The Evolution and the Impact of Refractive Errors on Academic Performance: A Pilot Study of Portuguese School-Aged Children.

The relationship between vision and academic performance has been discussed for a long time, with special emphasis on visual factors associated with learning problems. The objective of this pilot study is to obtain an initial idea about the evolution and the impact of refractive errors on school-aged children. A visual examination was performed on 252 children between the ages of 6 and 11 years, which consisted of objective refraction, subjective refraction, and accommodative and binocular tests. No significant differences were observed regarding the refractive state when taking academic performance into account (p > 0.05). However, it was determined that academic performance was better among children with a negative spherical equivalent. Studies with a larger sample size must be conducted to verify the results that were attained in this present pilot study, and these must likewise look at possible ways in which strategies can be implemented in schools to reduce myopia progression.

1. Introduction

Vision plays an essential role in the acquisition of skills during childhood, which includes language, hand-eye coordination, and the interpretation of facial expressions [1]. Vision is a key component of a child’s learning and educational progress, therefore visual impairment could result in a reduced motivation to explore their surroundings, initiate social interactions, or manipulate objects. Students with visual impairment are often unable to share experiences with their peers, which has an impact on their development of social skills [2]. It is estimated that 75% of learning comes from vision, and one in five children presents visual alterations that could be corrected. If visual alterations are not corrected or detected in time, they can result in a child’s educational failure [3].
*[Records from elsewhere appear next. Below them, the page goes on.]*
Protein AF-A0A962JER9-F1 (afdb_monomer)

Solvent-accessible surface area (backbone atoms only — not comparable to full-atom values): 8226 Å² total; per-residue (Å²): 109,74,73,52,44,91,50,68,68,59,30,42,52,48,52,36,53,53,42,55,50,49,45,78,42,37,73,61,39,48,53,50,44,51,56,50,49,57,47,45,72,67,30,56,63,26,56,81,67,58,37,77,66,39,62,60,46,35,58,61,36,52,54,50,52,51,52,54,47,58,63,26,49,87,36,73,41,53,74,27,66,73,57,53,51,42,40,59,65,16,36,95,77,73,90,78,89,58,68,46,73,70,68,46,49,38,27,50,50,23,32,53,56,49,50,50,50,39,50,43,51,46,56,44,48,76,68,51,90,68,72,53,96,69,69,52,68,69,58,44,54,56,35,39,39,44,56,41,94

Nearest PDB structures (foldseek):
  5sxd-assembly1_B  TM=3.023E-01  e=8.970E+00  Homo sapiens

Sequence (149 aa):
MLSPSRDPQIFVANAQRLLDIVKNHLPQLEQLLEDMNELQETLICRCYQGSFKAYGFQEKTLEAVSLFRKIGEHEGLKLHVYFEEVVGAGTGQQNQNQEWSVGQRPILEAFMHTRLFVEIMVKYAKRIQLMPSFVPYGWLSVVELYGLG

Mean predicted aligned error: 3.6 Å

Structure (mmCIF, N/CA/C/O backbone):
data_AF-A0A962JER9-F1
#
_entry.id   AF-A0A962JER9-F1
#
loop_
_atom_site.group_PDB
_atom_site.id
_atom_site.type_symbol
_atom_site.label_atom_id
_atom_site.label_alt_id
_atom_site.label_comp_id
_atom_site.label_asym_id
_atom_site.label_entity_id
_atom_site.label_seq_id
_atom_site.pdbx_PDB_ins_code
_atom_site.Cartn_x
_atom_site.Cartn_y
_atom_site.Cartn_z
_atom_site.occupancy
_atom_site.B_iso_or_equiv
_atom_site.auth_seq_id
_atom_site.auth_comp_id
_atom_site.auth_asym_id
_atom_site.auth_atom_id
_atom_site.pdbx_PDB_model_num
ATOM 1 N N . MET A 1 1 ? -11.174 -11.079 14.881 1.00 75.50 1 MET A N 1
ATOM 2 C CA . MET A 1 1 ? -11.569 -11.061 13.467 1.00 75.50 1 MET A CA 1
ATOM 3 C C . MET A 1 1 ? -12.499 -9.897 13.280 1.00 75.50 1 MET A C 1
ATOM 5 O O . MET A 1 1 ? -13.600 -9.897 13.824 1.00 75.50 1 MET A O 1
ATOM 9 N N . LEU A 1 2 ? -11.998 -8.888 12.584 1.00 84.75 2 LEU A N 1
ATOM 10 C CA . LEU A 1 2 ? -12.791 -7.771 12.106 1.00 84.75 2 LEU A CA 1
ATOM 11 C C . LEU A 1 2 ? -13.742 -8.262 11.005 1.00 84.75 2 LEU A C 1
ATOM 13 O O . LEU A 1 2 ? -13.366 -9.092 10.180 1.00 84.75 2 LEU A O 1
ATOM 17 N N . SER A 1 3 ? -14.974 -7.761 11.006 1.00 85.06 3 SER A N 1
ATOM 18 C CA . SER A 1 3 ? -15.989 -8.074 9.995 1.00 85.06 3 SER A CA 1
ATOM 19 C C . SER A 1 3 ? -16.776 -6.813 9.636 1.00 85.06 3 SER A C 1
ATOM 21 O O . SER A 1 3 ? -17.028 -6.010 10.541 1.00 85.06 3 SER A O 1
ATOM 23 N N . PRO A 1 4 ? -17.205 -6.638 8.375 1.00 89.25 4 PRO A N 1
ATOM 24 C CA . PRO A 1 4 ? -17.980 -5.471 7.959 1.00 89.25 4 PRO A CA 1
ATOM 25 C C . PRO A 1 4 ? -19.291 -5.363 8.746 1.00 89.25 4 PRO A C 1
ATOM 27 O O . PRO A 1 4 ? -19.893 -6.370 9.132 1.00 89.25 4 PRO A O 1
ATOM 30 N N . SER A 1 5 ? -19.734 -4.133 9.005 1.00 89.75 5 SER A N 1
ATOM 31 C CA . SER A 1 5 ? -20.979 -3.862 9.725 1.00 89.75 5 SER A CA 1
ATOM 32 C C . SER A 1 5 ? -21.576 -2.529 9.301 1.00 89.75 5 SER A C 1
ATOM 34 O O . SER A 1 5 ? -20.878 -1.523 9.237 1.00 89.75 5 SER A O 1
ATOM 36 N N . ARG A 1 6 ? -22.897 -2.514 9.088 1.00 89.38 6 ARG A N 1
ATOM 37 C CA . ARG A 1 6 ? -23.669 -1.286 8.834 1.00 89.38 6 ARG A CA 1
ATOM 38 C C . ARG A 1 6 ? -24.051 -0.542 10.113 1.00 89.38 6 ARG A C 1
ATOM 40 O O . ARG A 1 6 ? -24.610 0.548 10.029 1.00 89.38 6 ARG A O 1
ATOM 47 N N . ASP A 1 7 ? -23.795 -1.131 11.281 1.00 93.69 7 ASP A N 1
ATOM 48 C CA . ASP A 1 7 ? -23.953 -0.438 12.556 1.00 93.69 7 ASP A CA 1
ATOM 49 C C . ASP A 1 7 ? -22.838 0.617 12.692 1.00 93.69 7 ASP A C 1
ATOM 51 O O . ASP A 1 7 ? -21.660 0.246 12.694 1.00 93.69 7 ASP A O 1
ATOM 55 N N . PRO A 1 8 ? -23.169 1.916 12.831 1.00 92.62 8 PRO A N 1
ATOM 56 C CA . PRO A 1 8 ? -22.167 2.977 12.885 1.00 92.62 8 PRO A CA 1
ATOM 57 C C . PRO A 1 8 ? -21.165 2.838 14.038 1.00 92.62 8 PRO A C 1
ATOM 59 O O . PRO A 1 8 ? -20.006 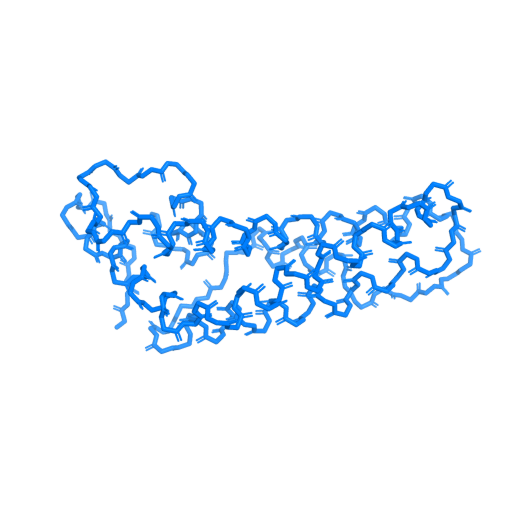3.218 13.888 1.00 92.62 8 PRO A O 1
ATOM 62 N N . GLN A 1 9 ? -21.579 2.296 15.188 1.00 93.19 9 GLN A N 1
ATOM 63 C CA . GLN A 1 9 ? -20.692 2.122 16.339 1.00 93.19 9 GLN A CA 1
ATOM 64 C C . GLN A 1 9 ? -19.694 0.994 16.087 1.00 93.19 9 GLN A C 1
ATOM 66 O O . GLN A 1 9 ? -18.501 1.158 16.346 1.00 93.19 9 GLN A O 1
ATOM 71 N N . ILE A 1 10 ? -20.165 -0.128 15.532 1.00 94.25 10 ILE A N 1
ATOM 72 C CA . ILE A 1 10 ? -19.296 -1.253 15.160 1.00 94.25 10 ILE A CA 1
ATOM 73 C C . ILE A 1 10 ? -18.345 -0.834 14.033 1.00 94.25 10 ILE A C 1
ATOM 75 O O . ILE A 1 10 ? -17.155 -1.134 14.097 1.00 94.25 10 ILE A O 1
ATOM 79 N N . PHE A 1 11 ? -18.834 -0.090 13.040 1.00 95.69 11 PHE A N 1
ATOM 80 C CA . PHE A 1 11 ? -18.019 0.432 11.946 1.00 95.69 11 PHE A CA 1
ATOM 81 C C . PHE A 1 11 ? -16.874 1.326 12.449 1.00 95.69 11 PHE A C 1
ATOM 83 O O . PHE A 1 11 ? -15.710 1.097 12.115 1.00 95.69 11 PHE A O 1
ATOM 90 N N . VAL A 1 12 ? -17.171 2.303 13.315 1.00 96.44 12 VAL A N 1
ATOM 91 C CA . VAL A 1 12 ? -16.144 3.182 13.900 1.00 96.44 12 VAL A CA 1
ATOM 92 C C . VAL A 1 12 ? -15.164 2.385 14.769 1.00 96.44 12 VAL A C 1
ATOM 94 O O . VAL A 1 12 ? -13.958 2.627 14.704 1.00 96.44 12 VAL A O 1
ATOM 97 N N . ALA A 1 13 ? -15.643 1.399 15.535 1.00 95.44 13 ALA A N 1
ATOM 98 C CA . ALA A 1 13 ? -14.784 0.523 16.332 1.00 95.44 13 ALA A CA 1
ATOM 99 C C . ALA A 1 13 ? -13.842 -0.325 15.458 1.00 95.44 13 ALA A C 1
ATOM 101 O O . ALA A 1 13 ? -12.659 -0.459 15.777 1.00 95.44 13 ALA A O 1
ATOM 102 N N . ASN A 1 14 ? -14.328 -0.842 14.328 1.00 95.88 14 ASN A N 1
ATOM 103 C CA . ASN A 1 14 ? -13.509 -1.556 13.351 1.00 95.88 14 ASN A CA 1
ATOM 104 C C . ASN A 1 14 ? -12.449 -0.638 12.732 1.00 95.88 14 ASN A C 1
ATOM 106 O O . ASN A 1 14 ? -11.276 -1.007 12.664 1.00 95.88 14 ASN A O 1
ATOM 110 N N . ALA A 1 15 ? -12.845 0.574 12.331 1.00 96.94 15 ALA A N 1
ATOM 111 C CA . ALA A 1 15 ? -11.939 1.571 11.771 1.00 96.94 15 ALA A CA 1
ATOM 112 C C . ALA A 1 15 ? -10.838 1.973 12.768 1.00 96.94 15 ALA A C 1
ATOM 114 O O . ALA A 1 15 ? -9.681 2.118 12.369 1.00 96.94 15 ALA A O 1
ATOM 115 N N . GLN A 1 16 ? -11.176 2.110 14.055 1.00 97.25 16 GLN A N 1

Uncorrected refractive errors are the leading cause of visual impairment worldwide [4], and they affect approximately 12.8 million children from 5 to 15 years of age [5]. Many population-based studies have analyzed the prevalence of myopia among children in different countries. According to these studies, Taiwan has the highest myopia prevalence in school-aged children, with a rate of 36.4% [6] in 8-year-old children, followed by Singapore with a rate of 34.7% [6], Shanghai with a rate of 30.8% [7], and Malaysia [8] with a rate of 14.0%. In non-oriental Asian countries, an increased prevalence of myopia has also been reported, although this rate is lower than in Asia.

Although there are fewer studies in European countries, differences between the countries have been detected. In England, the Aston Eye Study reported a prevalence of 9.4% in children aged between 6 and 7 years old and 29.4% in children aged between 12 and 13. However, Northern Ireland reported a prevalence rate of 2.8% and 17.7%, respectively, in children of the same age [9,10]. The Netherlands reported a lower prevalence of myopia—approximately 2.4% in a sample of 5711 6-year-old children [11]. In Poland, the myopia prevalence was 2.0% in 6-year-old children, 8.4% in 8-year-old children, and 14.7% in 12-year-old children [12]. As shown in our results, Portugal had a similar prevalence rate; however, Spain had a higher prevalence rate of 20.1% in children aged between 5 and 7 years old [13].

Around 40% of school-aged children experience visual problems, which may harm their visual function [14]. Scientific evidence has shown that uncorrected or poorly corrected refractive errors can affect a child’s academic development [15,16,17,18,19,20]. Nevertheless, not every visual problem results in reduced visual acuity. For example, hyperopia does not reduce visual acuity until 2 dioptres. However, this also means that hyperopia can go unnoticed in visual screening tests that are performed to measure high contrast visual acuity and binocular vision [21,22]. As a result, the academic performance of children with hyperopia could be affected. There is also strong evidence to suggest that academic performance and educational success have a long-term effect on social, economic, and health results [23,24].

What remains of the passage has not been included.